Во Владимирском соборе отмечают сегодня 70-летие какого-то не то протоиерея, не то еще кого. Колокола заливаются, выложена красная дорожка, которую бдительно стерегут бородатые мужики. Поприбавилось нищих. Многих из них я знаю в лицо, и мы даже как бы здороваемся, хоть подаю я крайне редко, разве что так... находит, иногда.
В Графском раздавленная собачья какашка уже почти неделю лежит возле водосточной трубы. Адам Мицкевич, чей бюст скорбно стоит перед 216-й школой, обижено поджал губы - голуби садятся ему прямо на голову, ладно, хоть не гадят.
На Фонтанке кормила ворону, поделилась с ней бутербродом с сыром. Ворона долго подозрительно косилась на кусочек, покуда не подлетели с двух сторон более храбрые товарки, тогда, решительно оттолкнув их плечом, она вцепилась в бутерброд, и как бы приседая под его тяжестью, неловко взмахивая крыльями, отправилась трапезничать на крышу Дворца пионеров. Разочарованные конкурентки, вздохнув, отлетели в противоположную сторону.
У Аничкова починили, наконец, светофор. Ошалелые гаишники в ядовито-желтых жилетах, испуганно размахивающие руками, исчезли...

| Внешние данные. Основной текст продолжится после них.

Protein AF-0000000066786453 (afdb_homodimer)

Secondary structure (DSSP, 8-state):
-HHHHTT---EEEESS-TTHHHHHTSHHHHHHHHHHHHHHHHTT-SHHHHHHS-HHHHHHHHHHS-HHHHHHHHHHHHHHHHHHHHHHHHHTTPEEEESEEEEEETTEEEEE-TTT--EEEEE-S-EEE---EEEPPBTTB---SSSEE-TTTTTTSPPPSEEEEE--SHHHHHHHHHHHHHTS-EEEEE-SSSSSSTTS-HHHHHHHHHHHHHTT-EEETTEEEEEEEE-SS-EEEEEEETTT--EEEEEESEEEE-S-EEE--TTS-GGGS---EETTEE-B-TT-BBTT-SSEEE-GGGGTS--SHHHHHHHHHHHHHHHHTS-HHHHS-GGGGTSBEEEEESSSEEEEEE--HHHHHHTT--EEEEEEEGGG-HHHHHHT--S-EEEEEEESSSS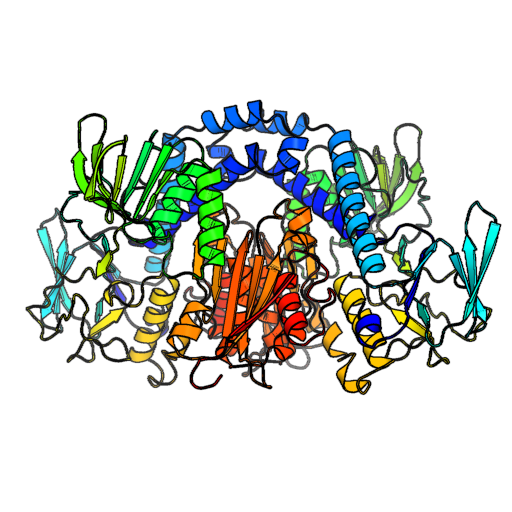-BEEEEEEEETTHHHHHGGGHHHHHTT-BHHHHTT-B--SS-TTHHHHHHHHHHTT--SS-TTTSTTEEEEEE--GGG-/-HHHHTT---EEEESS-TTHHHHHTSHHHHHHHHHHHHHHHHTT-SHHHHHHS-HHHHHHHHHHS-HHHHHHHHHHHHHHHHHHHHHHHHHTTPEEEESEEEEEETTEEEEE-TTT--EEEEE-S-EEE---EEEPPBTTB---SSSEE-TTTTTSSPPPSEEEEE--SHHHHHHHHHHHHHTS-EEEEE-SSSSSSTTS-HHHHHHHHHHHHHTT-EEETTEEEEEEEE-SS-EEEEEEETTT--EEEEEESEEEE-S-EEE--TTS-GGGS---EETTEE-B-TT-BBTT-SSEEE-GGGGTS--SHHHHHHHHHHHHHHHHSS-HHHHS-GGGGTSBEEEEESSSEEEEEE--HHHHHHTT--EEEEEEEGGG-HHHHHHT--S-EEEEEEESSSS-BEEEEEEEETTHHHHHGGGHHHHHTT-BHHHHTT-B--SS-TTHHHHHHHHHHTT--SS-TTTSTTEEEEEE--GGG-

Solvent-accessible surface area (backbone atoms only — not comparable to full-atom values): 48772 Å² total; per-residue (Å²): 94,63,48,46,74,74,71,46,90,49,75,48,72,40,68,70,64,76,63,49,54,45,35,66,35,32,54,48,39,51,47,30,45,38,44,52,13,50,54,43,32,47,49,63,54,35,63,60,39,58,70,53,45,58,51,67,62,32,48,51,52,51,69,62,39,53,43,61,53,53,31,48,50,36,51,50,52,32,49,53,52,38,51,50,51,49,50,51,38,52,76,66,63,43,43,76,44,73,13,43,59,23,35,65,30,90,56,31,36,34,32,39,26,80,95,73,74,48,72,48,78,44,76,55,87,62,45,76,45,67,66,24,54,40,75,46,82,48,96,50,40,74,68,70,73,73,35,26,23,35,60,68,43,63,69,73,46,60,73,50,63,21,32,35,30,40,22,34,41,70,68,25,43,26,52,49,28,30,42,24,43,47,65,61,26,50,33,34,41,28,21,57,47,84,49,58,35,74,88,50,45,68,71,58,32,50,53,53,49,53,52,37,44,73,51,58,38,44,73,40,56,31,23,39,83,64,36,45,43,74,54,94,78,31,23,43,35,27,36,27,32,69,85,80,58,50,74,50,76,50,75,27,44,26,34,33,51,40,74,51,66,40,33,48,59,84,71,35,35,48,85,43,43,78,54,48,70,56,94,69,18,58,44,49,53,99,72,26,26,32,35,86,42,87,44,34,31,44,30,22,27,27,42,65,76,25,82,44,70,47,48,20,52,50,43,49,53,15,39,46,28,46,74,72,72,42,63,59,73,70,40,44,36,73,54,52,76,61,31,44,36,41,56,45,66,43,95,41,29,39,14,35,26,67,50,49,70,61,54,28,56,76,69,58,48,41,28,32,36,21,35,35,36,24,64,79,35,68,37,25,50,43,66,48,46,40,76,36,34,30,34,36,32,21,36,64,59,93,64,26,30,33,44,18,32,40,21,35,19,85,63,11,53,45,43,37,48,55,48,42,62,44,38,69,66,60,27,38,38,70,62,52,64,48,51,33,55,29,63,71,36,70,46,41,47,57,38,44,23,41,27,46,73,71,74,60,32,74,64,60,79,78,75,42,94,58,40,47,74,49,75,50,60,41,77,94,73,94,97,64,48,46,74,74,70,47,88,48,76,48,73,37,68,68,64,76,63,49,53,45,34,65,36,31,55,49,40,50,47,30,45,38,43,51,14,49,53,41,32,48,49,62,54,35,64,60,40,56,69,53,45,60,49,66,62,32,47,50,53,51,69,61,40,52,44,60,53,54,29,48,50,36,52,49,54,32,50,50,51,38,52,50,51,52,52,52,37,52,75,67,62,41,44,76,42,74,14,41,58,24,36,65,30,88,55,33,34,35,32,39,26,83,95,72,73,46,73,48,78,45,75,53,87,61,46,75,44,66,66,24,54,40,74,46,83,48,97,51,41,74,68,71,73,74,36,27,24,35,63,67,43,63,67,72,45,61,73,51,62,22,32,37,31,40,23,34,41,70,67,24,43,26,53,48,29,30,43,22,43,48,65,62,28,50,35,34,38,29,23,59,47,85,50,58,35,75,88,50,46,65,70,59,31,49,53,54,48,53,51,38,45,73,51,58,38,44,75,40,57,30,22,36,82,64,37,45,44,74,55,95,75,32,22,42,35,27,36,26,31,70,84,82,59,50,73,48,77,50,75,25,43,26,34,32,51,38,73,51,66,39,34,48,60,85,71,35,35,49,84,44,42,77,54,48,71,58,94,68,17,59,45,49,53,97,71,27,26,33,35,87,42,87,44,34,32,44,30,22,26,27,41,64,76,26,84,42,68,49,47,20,52,52,41,48,50,19,40,45,24,47,73,70,63,54,60,59,76,71,41,41,43,74,55,48,75,64,32,43,36,42,56,44,65,44,95,41,29,40,14,34,26,69,49,50,70,60,55,28,57,75,70,57,48,39,28,31,36,21,37,36,34,25,66,79,34,68,38,26,48,44,66,49,48,40,76,36,34,32,34,36,33,22,36,64,59,94,65,27,30,34,43,18,30,40,21,34,21,85,63,11,54,44,43,33,47,56,48,44,62,45,38,69,67,61,28,37,36,70,63,50,66,50,51,35,52,28,64,74,36,70,45,43,47,56,38,45,24,39,28,46,73,72,75,61,31,74,63,59,76,77,75,42,94,57,40,48,73,50,75,48,61,40,75,92,73,94

Foldseek 3Di:
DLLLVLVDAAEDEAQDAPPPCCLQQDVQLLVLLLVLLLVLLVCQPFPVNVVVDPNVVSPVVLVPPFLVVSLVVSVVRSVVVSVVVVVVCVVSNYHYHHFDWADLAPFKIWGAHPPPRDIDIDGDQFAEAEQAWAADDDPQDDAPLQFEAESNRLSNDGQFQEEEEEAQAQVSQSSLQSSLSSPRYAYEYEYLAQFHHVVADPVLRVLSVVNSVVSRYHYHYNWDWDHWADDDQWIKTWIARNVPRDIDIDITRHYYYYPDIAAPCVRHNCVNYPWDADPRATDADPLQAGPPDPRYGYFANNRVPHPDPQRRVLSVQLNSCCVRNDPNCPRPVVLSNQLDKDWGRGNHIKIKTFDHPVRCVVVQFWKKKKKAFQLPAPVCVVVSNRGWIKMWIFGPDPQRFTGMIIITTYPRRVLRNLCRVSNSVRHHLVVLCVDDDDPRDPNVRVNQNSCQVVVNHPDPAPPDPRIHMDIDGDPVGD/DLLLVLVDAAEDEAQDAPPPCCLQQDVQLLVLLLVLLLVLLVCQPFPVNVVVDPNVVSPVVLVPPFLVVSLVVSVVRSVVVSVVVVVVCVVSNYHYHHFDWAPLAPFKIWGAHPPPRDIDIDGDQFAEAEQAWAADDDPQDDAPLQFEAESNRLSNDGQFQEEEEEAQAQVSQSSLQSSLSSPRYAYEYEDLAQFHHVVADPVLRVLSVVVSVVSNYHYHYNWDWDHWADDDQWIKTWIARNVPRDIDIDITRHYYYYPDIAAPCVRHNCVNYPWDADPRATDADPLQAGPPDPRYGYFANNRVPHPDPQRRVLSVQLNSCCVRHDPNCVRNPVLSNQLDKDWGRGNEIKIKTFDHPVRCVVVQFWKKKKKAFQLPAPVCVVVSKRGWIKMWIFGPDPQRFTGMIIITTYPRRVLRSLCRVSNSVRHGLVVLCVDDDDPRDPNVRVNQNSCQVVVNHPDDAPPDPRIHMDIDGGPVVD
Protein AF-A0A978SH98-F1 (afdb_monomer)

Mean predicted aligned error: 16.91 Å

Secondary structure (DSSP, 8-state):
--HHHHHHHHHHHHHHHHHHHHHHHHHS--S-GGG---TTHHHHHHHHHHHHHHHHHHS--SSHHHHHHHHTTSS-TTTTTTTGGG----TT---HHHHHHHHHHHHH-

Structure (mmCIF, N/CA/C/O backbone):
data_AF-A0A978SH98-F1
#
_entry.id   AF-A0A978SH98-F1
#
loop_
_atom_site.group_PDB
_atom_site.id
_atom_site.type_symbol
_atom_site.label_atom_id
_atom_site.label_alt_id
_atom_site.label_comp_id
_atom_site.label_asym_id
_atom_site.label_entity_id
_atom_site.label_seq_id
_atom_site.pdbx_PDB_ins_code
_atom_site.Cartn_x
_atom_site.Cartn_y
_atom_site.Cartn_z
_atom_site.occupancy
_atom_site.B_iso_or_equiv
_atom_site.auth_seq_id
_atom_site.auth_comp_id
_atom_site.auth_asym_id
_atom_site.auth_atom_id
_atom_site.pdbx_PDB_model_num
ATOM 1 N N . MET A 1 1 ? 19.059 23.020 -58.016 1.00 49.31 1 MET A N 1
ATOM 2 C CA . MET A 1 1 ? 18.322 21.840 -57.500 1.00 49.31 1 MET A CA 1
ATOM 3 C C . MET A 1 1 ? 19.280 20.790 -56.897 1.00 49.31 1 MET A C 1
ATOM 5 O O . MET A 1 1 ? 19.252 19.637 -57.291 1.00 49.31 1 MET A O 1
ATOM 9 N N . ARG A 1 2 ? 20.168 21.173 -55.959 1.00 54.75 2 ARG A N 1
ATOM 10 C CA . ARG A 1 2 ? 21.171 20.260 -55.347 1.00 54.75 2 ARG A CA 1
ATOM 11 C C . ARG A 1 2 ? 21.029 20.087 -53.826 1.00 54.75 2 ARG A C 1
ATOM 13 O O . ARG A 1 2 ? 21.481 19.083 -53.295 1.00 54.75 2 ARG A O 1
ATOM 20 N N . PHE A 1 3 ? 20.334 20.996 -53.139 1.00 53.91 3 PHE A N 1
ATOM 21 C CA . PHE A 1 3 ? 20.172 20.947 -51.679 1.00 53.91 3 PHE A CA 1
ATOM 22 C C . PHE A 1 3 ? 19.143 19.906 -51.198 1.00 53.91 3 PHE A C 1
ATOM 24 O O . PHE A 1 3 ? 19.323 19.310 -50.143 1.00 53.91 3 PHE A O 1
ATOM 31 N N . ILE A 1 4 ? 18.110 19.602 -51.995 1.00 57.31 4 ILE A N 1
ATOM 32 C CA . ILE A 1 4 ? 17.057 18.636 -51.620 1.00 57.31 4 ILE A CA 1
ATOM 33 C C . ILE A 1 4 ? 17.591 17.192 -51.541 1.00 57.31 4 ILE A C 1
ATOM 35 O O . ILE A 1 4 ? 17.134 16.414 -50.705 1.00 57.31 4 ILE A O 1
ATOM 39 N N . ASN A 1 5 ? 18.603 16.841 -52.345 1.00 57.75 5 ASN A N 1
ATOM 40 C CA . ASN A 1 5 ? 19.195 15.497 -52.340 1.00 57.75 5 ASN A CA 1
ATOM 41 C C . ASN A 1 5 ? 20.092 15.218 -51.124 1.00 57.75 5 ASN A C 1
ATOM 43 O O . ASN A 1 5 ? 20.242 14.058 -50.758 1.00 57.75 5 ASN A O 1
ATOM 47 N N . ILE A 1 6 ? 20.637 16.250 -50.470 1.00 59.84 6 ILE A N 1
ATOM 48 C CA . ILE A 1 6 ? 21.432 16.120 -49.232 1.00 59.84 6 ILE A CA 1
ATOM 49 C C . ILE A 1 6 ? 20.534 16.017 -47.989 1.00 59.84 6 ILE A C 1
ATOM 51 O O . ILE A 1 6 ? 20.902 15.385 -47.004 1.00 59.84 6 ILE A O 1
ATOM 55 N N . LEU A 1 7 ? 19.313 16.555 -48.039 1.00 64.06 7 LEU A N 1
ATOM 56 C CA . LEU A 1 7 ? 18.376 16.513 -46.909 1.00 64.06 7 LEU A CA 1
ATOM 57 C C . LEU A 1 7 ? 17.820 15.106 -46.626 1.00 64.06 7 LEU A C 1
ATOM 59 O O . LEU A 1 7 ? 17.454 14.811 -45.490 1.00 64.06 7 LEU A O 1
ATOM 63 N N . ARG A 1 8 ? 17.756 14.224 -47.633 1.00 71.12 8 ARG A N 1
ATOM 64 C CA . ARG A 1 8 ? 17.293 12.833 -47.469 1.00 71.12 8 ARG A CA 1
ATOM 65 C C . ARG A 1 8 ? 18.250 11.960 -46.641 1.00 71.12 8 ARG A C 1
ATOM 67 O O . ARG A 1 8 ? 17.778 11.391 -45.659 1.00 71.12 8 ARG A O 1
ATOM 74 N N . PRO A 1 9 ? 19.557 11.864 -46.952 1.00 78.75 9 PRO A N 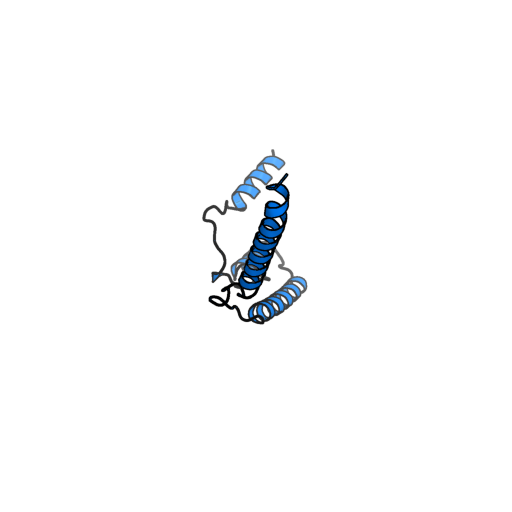1
ATOM 75 C CA . PRO A 1 9 ? 20.484 11.064 -46.150 1.00 78.75 9 PRO A CA 1
ATOM 76 C C . PRO A 1 9 ? 20.661 11.619 -44.730 1.00 78.75 9 PRO A C 1
ATOM 78 O O . PRO A 1 9 ? 20.731 10.842 -43.784 1.00 78.75 9 PRO A O 1
ATOM 81 N N . VAL A 1 10 ? 20.635 12.945 -44.547 1.00 85.06 10 VAL A N 1
ATOM 82 C CA . VAL A 1 10 ? 20.719 13.568 -43.212 1.00 85.06 10 VAL A CA 1
ATOM 83 C C . VAL A 1 10 ? 19.535 13.166 -42.326 1.00 85.06 10 VAL A C 1
ATOM 85 O O . VAL A 1 10 ? 19.728 12.827 -41.162 1.00 8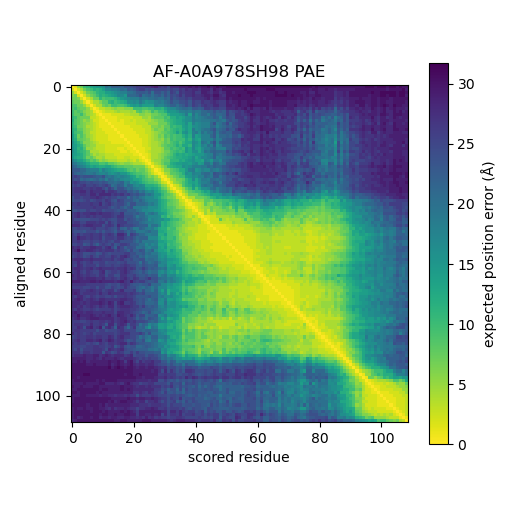5.06 10 VAL A O 1
ATOM 88 N N . ARG A 1 11 ? 18.311 13.127 -42.871 1.00 81.81 11 ARG A N 1
ATOM 89 C CA . ARG A 1 11 ? 17.131 12.655 -42.125 1.00 81.81 11 ARG A CA 1
ATOM 90 C C . ARG A 1 11 ? 17.256 11.191 -41.713 1.00 81.81 11 ARG A C 1
ATOM 92 O O . ARG A 1 11 ? 16.924 10.863 -40.581 1.00 81.81 11 ARG A O 1
ATOM 99 N N . VAL A 1 12 ? 17.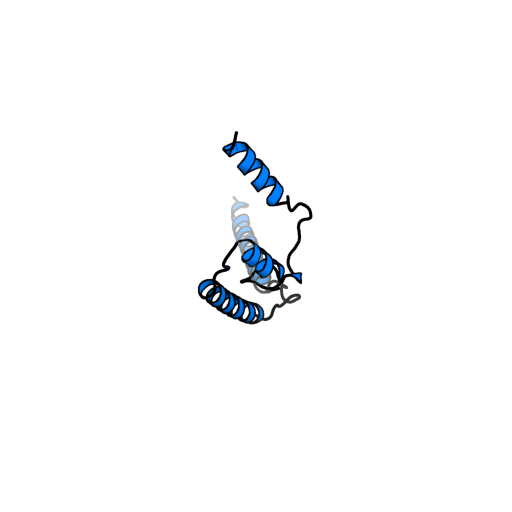754 10.331 -42.601 1.00 86.69 12 VAL A N 1
ATOM 100 C CA . VAL A 1 12 ? 17.963 8.906 -42.295 1.00 86.69 12 VAL A CA 1
ATOM 101 C C . VAL A 1 12 ? 18.996 8.731 -41.181 1.00 86.69 12 VAL A C 1
ATOM 103 O O . VAL A 1 12 ? 18.763 7.949 -40.264 1.00 86.69 12 VAL A O 1
ATOM 106 N N . LEU A 1 13 ? 20.088 9.502 -41.206 1.00 90.88 13 LEU A N 1
ATOM 107 C CA . LEU A 1 13 ? 21.103 9.476 -40.149 1.00 90.88 13 LEU A CA 1
ATOM 108 C C . LEU A 1 13 ? 20.544 9.918 -38.794 1.00 90.88 13 LEU A C 1
ATOM 110 O O . LEU A 1 13 ? 20.787 9.252 -37.793 1.00 90.88 13 LEU A O 1
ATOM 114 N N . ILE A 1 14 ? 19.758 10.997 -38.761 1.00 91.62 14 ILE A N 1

Закрыли лавочку "Ганг", где я как-то прикупила Милому маленькое нэцке "Лао-Цзы" и все присматривалась в расписным индийским платкам... Не носить, а так, чтоб глаз радовался. Но закрыли вот. Кризис, чтоб его.
Вот и Итальянская. В окне над офисом сидит важный кот и презрительно вглядывается в суетливо семенящих по двору воробьев. Немножко завидую коту. Рабочий день только начинается.